Ein wichtiger Schritt dazu ist auch der langfristige Vertrag mit der Telekom, als Rechtepartner, der den Klubs sogar erstmals richtig Geld in die Kassen spült, sodass etwas übrigbleibt.
Wir legen keine Vertragssummen offen. Wir schütten auch nicht jeden Vertrag eins-zu-eins an die Klubs aus, sondern es geht zunächst alles in die BBL GmbH, die auch ein paar Kosten hat. Die BBL erwirtschaftet einen Gewinn, und dieser wird teilweise in die Weiterentwicklung der Liga investiert. Der größte Teil geht dann an die Klubs, als Abgeltung für die an die Liga abgetretenen Rechte. Wir werden dank unserer großen Partner, wie Easycredit, Barmer, Telekom, erstmals in der Lage sein, einen substanziellen Beitrag zu den Budgets der Klubs zu leisten.
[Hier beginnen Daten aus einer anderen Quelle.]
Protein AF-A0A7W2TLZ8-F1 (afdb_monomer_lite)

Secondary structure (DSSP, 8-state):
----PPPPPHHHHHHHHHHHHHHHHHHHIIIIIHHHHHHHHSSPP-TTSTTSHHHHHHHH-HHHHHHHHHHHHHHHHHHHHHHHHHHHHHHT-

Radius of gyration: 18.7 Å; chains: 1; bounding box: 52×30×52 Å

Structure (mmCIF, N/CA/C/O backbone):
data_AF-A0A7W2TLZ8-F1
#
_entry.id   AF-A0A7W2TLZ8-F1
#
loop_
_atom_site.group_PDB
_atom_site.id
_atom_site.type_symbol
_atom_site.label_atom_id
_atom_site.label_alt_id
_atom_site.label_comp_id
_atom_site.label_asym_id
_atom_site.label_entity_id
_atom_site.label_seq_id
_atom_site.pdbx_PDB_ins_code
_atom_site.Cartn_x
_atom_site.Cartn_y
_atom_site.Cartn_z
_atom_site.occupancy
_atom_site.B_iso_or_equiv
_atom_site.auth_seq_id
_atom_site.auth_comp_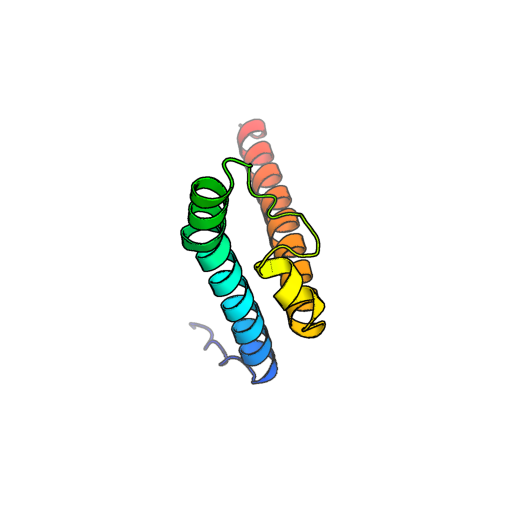id
_atom_site.auth_asym_id
_atom_site.auth_atom_id
_atom_site.pdbx_PDB_model_num
ATOM 1 N N . MET A 1 1 ? 20.282 12.721 -30.977 1.00 48.94 1 MET A N 1
ATOM 2 C CA . MET A 1 1 ? 18.910 12.293 -31.334 1.00 48.94 1 MET A CA 1
ATOM 3 C C . MET A 1 1 ? 18.138 12.072 -30.045 1.00 48.94 1 MET A C 1
ATOM 5 O O . MET A 1 1 ? 18.653 11.376 -29.181 1.00 48.94 1 MET A O 1
ATOM 9 N N . VAL A 1 2 ? 16.959 12.674 -29.878 1.00 65.88 2 VAL A N 1
ATOM 10 C CA . VAL A 1 2 ? 16.107 12.401 -28.708 1.00 65.88 2 VAL A CA 1
ATOM 11 C C . VAL A 1 2 ? 15.584 10.973 -28.844 1.00 65.88 2 VAL A C 1
ATOM 13 O O . VAL A 1 2 ? 14.929 10.648 -29.835 1.00 65.88 2 VAL A O 1
ATOM 16 N N . ALA A 1 3 ? 15.926 10.100 -27.897 1.00 74.75 3 ALA A N 1
ATOM 17 C CA . ALA A 1 3 ? 15.416 8.737 -27.884 1.00 74.75 3 ALA A CA 1
ATOM 18 C C . ALA A 1 3 ? 13.881 8.781 -27.804 1.00 74.75 3 ALA A C 1
ATOM 20 O O . ALA A 1 3 ? 13.323 9.359 -26.872 1.00 74.75 3 ALA A O 1
ATOM 21 N N . LYS A 1 4 ? 13.189 8.194 -28.790 1.00 78.12 4 LYS A N 1
ATOM 22 C CA . LYS A 1 4 ? 11.728 8.063 -28.743 1.00 78.12 4 LYS A CA 1
ATOM 23 C C . LYS A 1 4 ? 11.364 7.149 -27.572 1.00 78.12 4 LYS A C 1
ATOM 25 O O . LYS A 1 4 ? 11.704 5.966 -27.581 1.00 78.12 4 LYS A O 1
ATOM 30 N N . VAL A 1 5 ? 10.693 7.706 -26.568 1.00 85.62 5 VAL A N 1
ATOM 31 C CA . VAL A 1 5 ? 10.223 6.960 -25.396 1.00 85.62 5 VAL A CA 1
ATOM 32 C C . VAL A 1 5 ? 9.145 5.979 -25.848 1.00 85.62 5 VAL A C 1
ATOM 34 O O . VAL A 1 5 ? 8.173 6.367 -26.498 1.00 85.62 5 VAL A O 1
ATOM 37 N N . LYS A 1 6 ? 9.332 4.692 -25.542 1.00 89.75 6 LYS A N 1
ATOM 38 C CA . LYS A 1 6 ? 8.333 3.666 -25.853 1.00 89.75 6 LYS A CA 1
ATOM 39 C C . LYS A 1 6 ? 7.092 3.875 -24.976 1.00 89.75 6 LYS A C 1
ATOM 41 O O . LYS A 1 6 ? 7.250 4.212 -23.801 1.00 89.75 6 LYS A O 1
ATOM 46 N N . PRO A 1 7 ? 5.878 3.653 -25.509 1.00 92.06 7 PRO A N 1
ATOM 47 C CA . PRO A 1 7 ? 4.675 3.685 -24.693 1.00 92.06 7 PRO A CA 1
ATOM 48 C C . PRO A 1 7 ? 4.732 2.601 -23.614 1.00 92.06 7 PRO A C 1
ATOM 50 O O . PRO A 1 7 ? 5.399 1.573 -23.771 1.00 92.06 7 PRO A O 1
ATOM 53 N N . LEU A 1 8 ? 3.995 2.830 -22.530 1.00 93.31 8 LEU A N 1
ATOM 54 C CA . LEU A 1 8 ? 3.856 1.849 -21.465 1.00 93.31 8 LEU A CA 1
ATOM 55 C C . LEU A 1 8 ? 3.120 0.605 -21.964 1.00 93.31 8 LEU A C 1
ATOM 57 O O . LEU A 1 8 ? 2.138 0.689 -22.704 1.00 93.31 8 LEU A O 1
ATOM 61 N N . THR A 1 9 ? 3.570 -0.558 -21.510 1.00 96.12 9 THR A N 1
ATOM 62 C CA . THR A 1 9 ? 2.899 -1.828 -21.779 1.00 96.12 9 THR A CA 1
ATOM 63 C C . THR A 1 9 ? 1.612 -1.951 -20.964 1.00 96.12 9 THR A C 1
ATOM 65 O O . THR A 1 9 ? 1.424 -1.291 -19.939 1.00 96.12 9 THR A O 1
ATOM 68 N N . THR A 1 10 ? 0.722 -2.858 -21.366 1.00 95.00 10 THR A N 1
ATOM 69 C CA . THR A 1 10 ? -0.508 -3.167 -20.617 1.00 95.00 10 THR A CA 1
ATOM 70 C C . THR A 1 10 ? -0.225 -3.560 -19.164 1.00 95.00 10 THR A C 1
ATOM 72 O O . THR A 1 10 ? -0.940 -3.138 -18.254 1.00 95.00 10 THR A O 1
ATOM 75 N N . ALA A 1 11 ? 0.848 -4.320 -18.924 1.00 92.62 11 ALA A N 1
ATOM 76 C CA . ALA A 1 11 ? 1.258 -4.707 -17.578 1.00 92.62 11 ALA A CA 1
ATOM 77 C C . ALA A 1 11 ? 1.683 -3.489 -16.741 1.00 92.62 11 ALA A C 1
ATOM 79 O O . ALA A 1 11 ? 1.238 -3.348 -15.604 1.00 92.62 11 ALA A O 1
ATOM 80 N N . GLN A 1 12 ? 2.468 -2.573 -17.319 1.00 93.94 12 GLN A N 1
ATOM 81 C CA . GLN A 1 12 ? 2.876 -1.330 -16.652 1.00 93.94 12 GLN A CA 1
ATOM 82 C C . GLN A 1 12 ? 1.669 -0.441 -16.331 1.00 93.94 12 GLN A C 1
ATOM 84 O O . GLN A 1 12 ? 1.530 0.019 -15.202 1.00 93.94 12 GLN A O 1
ATOM 89 N N . ASN A 1 13 ? 0.743 -0.277 -17.280 1.00 95.31 13 ASN A N 1
ATOM 90 C CA . ASN A 1 13 ? -0.500 0.465 -17.051 1.00 95.31 13 ASN A CA 1
ATOM 91 C C . ASN A 1 13 ? -1.372 -0.174 -15.963 1.00 95.31 13 ASN A C 1
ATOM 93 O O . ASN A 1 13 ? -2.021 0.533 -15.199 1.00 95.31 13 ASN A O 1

Das ist letztlich auch Aufgabe einer Ligaorganisation.

Insbesondere im Hinblick auf die Erhöhung der Ligastandards. Ab der kommenden Saison müssen die Klubs mindestens einen Etat von drei Millionen Euro vorweisen. Diese Spielzeit musste das Eigenkapital von 100.000 auf 250.000 Euro erhöht werden. Eine zu hohe Hürde für einige Klubs?
Nein, das würde mich überraschen, und das war auch nicht die Idee. Es soll ein ambitioniertes Ziel sein, aber machbar und vor allem Ansporn.

Welche Herausforderungen möchten Sie persönlich in den kommenden Jahren noch angehen?
Es gibt eine Sache, die überstrahlt alles: Wir müssen einfach mehr Leute in Kontakt mit uns bringen, die dann auch dabei bleiben. Noch findet die BBL ein Stück weit in der Nische statt, auch wenn die Interessentenzahlen kontinuierlich steigen. Wir müssen einen weiteren Schritt machen, erst dann werden wir substanziell weiterkommen.